## Supplied records
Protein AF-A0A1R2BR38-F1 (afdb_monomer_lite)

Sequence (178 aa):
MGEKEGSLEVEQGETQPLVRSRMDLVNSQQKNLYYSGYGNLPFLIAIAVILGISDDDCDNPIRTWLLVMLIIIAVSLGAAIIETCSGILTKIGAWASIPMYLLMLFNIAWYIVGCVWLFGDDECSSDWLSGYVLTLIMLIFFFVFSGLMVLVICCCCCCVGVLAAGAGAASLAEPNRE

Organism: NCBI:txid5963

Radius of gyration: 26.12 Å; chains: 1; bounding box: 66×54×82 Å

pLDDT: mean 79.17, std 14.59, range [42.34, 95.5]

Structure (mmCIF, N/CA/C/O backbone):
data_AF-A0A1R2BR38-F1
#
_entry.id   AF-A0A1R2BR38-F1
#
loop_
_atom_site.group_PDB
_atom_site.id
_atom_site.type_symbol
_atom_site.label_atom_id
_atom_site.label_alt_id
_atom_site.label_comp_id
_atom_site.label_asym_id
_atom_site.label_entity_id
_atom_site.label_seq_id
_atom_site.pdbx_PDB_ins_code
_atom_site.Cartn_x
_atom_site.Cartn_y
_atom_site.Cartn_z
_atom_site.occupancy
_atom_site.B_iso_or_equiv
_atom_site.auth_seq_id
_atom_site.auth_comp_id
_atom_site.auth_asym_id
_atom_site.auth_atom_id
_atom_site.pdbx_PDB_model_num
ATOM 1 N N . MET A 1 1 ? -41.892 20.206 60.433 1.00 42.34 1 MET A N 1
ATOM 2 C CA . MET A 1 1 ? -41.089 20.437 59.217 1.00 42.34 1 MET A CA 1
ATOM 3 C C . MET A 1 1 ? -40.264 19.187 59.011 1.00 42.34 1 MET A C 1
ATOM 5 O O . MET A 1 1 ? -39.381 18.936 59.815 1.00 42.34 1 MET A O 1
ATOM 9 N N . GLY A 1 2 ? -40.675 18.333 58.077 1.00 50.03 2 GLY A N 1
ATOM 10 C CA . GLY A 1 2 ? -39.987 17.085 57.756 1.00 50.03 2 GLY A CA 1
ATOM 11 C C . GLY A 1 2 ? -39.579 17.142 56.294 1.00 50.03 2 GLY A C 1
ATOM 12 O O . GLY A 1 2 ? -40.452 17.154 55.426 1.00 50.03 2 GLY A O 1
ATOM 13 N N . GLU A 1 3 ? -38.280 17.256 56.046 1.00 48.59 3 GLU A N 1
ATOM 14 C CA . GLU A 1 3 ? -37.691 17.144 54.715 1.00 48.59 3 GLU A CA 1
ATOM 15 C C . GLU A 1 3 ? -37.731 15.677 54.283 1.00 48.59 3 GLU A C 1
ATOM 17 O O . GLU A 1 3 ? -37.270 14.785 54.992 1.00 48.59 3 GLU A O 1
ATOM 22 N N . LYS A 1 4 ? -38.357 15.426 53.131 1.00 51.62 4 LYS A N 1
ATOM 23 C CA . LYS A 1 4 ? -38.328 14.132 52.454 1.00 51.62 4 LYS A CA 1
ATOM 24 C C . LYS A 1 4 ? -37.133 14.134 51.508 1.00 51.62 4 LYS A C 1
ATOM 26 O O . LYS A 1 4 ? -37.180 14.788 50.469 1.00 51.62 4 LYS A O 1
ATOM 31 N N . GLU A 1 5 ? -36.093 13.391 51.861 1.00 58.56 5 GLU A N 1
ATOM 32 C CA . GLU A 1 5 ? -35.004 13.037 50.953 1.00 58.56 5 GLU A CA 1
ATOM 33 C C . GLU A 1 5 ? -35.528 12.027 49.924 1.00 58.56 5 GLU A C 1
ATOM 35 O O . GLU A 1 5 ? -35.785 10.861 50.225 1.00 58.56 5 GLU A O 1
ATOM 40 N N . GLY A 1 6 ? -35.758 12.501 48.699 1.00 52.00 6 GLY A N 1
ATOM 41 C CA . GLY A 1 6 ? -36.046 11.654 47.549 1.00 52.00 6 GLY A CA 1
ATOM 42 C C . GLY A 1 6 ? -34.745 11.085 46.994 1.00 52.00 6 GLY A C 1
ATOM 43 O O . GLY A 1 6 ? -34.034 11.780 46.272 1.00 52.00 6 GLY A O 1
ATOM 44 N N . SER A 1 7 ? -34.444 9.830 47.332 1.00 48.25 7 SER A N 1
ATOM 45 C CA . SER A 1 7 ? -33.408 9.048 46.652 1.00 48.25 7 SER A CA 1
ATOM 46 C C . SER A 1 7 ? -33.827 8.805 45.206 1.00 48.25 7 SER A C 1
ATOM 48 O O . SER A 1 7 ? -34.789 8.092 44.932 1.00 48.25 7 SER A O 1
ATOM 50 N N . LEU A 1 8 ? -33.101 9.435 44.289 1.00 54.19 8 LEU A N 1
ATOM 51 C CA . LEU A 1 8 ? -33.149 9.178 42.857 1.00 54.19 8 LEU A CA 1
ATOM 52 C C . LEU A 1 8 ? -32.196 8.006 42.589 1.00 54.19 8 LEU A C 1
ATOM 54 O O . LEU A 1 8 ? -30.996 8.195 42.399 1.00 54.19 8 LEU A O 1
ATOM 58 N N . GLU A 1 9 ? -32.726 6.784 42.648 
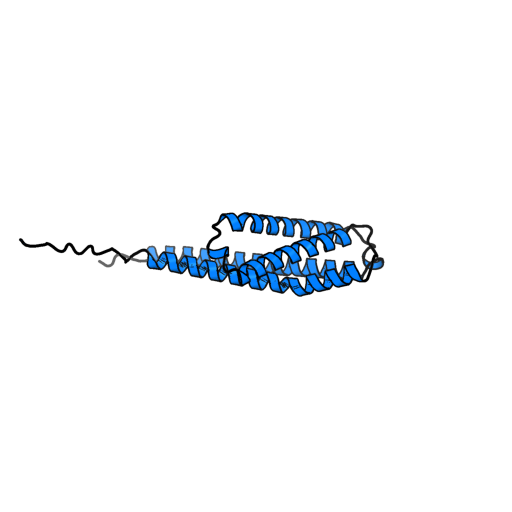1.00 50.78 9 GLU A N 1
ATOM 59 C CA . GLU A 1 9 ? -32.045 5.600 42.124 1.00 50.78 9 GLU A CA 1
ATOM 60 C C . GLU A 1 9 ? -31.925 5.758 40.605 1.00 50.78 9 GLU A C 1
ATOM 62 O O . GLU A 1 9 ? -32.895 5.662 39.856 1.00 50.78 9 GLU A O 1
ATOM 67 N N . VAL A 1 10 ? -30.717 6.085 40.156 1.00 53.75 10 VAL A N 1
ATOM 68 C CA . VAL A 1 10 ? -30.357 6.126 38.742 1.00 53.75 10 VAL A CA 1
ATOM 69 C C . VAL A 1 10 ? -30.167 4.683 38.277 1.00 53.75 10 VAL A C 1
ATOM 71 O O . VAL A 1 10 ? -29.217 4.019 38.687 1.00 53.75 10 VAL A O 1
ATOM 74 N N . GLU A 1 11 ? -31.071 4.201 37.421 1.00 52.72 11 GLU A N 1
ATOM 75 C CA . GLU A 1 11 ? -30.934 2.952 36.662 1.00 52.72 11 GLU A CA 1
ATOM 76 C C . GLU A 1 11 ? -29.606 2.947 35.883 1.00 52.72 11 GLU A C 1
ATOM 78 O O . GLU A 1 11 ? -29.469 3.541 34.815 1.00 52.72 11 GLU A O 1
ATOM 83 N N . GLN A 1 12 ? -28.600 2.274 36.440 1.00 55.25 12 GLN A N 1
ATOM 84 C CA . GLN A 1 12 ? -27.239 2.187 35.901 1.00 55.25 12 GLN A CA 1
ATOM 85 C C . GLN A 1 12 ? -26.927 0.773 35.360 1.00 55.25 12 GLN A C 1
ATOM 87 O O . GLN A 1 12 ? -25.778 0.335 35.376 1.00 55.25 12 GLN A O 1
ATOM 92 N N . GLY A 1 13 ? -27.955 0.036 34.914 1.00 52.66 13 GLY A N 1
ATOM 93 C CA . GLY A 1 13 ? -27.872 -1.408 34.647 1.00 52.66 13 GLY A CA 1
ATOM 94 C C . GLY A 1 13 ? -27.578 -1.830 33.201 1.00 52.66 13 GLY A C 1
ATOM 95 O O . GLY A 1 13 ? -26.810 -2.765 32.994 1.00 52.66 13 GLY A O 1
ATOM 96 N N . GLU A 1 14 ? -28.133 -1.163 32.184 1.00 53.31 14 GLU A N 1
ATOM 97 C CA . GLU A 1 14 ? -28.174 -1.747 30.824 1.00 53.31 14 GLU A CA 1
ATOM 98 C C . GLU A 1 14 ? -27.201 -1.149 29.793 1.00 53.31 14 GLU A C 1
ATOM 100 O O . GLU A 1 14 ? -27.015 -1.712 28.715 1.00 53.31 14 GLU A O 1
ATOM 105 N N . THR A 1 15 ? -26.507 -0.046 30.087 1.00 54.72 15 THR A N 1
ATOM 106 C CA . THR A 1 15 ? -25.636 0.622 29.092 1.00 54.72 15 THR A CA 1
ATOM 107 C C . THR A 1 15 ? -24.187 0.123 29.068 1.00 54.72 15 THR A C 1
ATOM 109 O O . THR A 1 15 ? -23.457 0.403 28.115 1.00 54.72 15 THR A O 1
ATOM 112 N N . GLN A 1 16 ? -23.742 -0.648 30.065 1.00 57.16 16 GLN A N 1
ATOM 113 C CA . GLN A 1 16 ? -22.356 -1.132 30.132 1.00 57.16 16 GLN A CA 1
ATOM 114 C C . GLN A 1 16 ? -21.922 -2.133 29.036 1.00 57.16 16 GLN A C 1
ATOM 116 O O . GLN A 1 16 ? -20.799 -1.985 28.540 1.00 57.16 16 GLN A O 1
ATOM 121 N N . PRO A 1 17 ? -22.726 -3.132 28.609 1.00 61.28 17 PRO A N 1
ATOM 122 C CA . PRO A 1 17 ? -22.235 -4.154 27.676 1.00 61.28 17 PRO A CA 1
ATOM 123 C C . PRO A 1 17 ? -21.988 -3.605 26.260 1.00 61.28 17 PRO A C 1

## What to do
Retype, exactly and in full, the listing from its first line to the one holding "ATOM 9 N N .", both included.

## Solved exercise
Protein AF-A0A1R2BR38-F1 (afdb_monomer_lite)

Sequence (178 aa):
MGEKEGSLEVEQGETQPLVRSRMDLVNSQQKNLYYSGYGNLPFLIAIAVILGISDDDCDNPIRTWLLVMLIIIAVSLGAAIIETCSGILTKIGAWASIPMYLLMLFNIAWYIVGCVWLFGDDECSSDWLSGYVLTLIMLIFFFVFSGLMVLVICCCCCCVGVLAAGAGAASLAEPNRE

Organism: NCBI:txid5963

Radius of gyration: 26.12 Å; chains: 1; bounding box: 66×54×82 Å

pLDDT: mean 79.17, std 14.59, range [42.34, 95.5]

Structure (mmCIF, N/CA/C/O backbone):
data_AF-A0A1R2BR38-F1
#
_entry.id   AF-A0A1R2BR38-F1
#
loop_
_atom_site.group_PDB
_atom_site.id
_atom_site.type_symbol
_atom_site.label_atom_id
_atom_site.label_alt_id
_atom_site.label_comp_id
_atom_site.label_asym_id
_atom_site.label_entity_id
_atom_site.label_seq_id
_atom_site.pdbx_PDB_ins_code
_atom_site.Cartn_x
_atom_site.Cartn_y
_atom_site.Cartn_z
_atom_site.occupancy
_atom_site.B_iso_or_equiv
_atom_site.auth_seq_id
_atom_site.auth_comp_id
_atom_site.auth_asym_id
_atom_site.auth_atom_id
_atom_site.pdbx_PDB_model_num
ATOM 1 N N . MET A 1 1 ? -41.892 20.206 60.433 1.00 42.34 1 MET A N 1
ATOM 2 C CA . MET A 1 1 ? -41.089 20.437 59.217 1.00 42.34 1 MET A CA 1
ATOM 3 C C . MET A 1 1 ? -40.264 19.187 59.011 1.00 42.34 1 MET A C 1
ATOM 5 O O . MET A 1 1 ? -39.381 18.936 59.815 1.00 42.34 1 MET A O 1
ATOM 9 N N . GLY A 1 2 ? -40.675 18.333 58.077 1.00 50.03 2 GLY A N 1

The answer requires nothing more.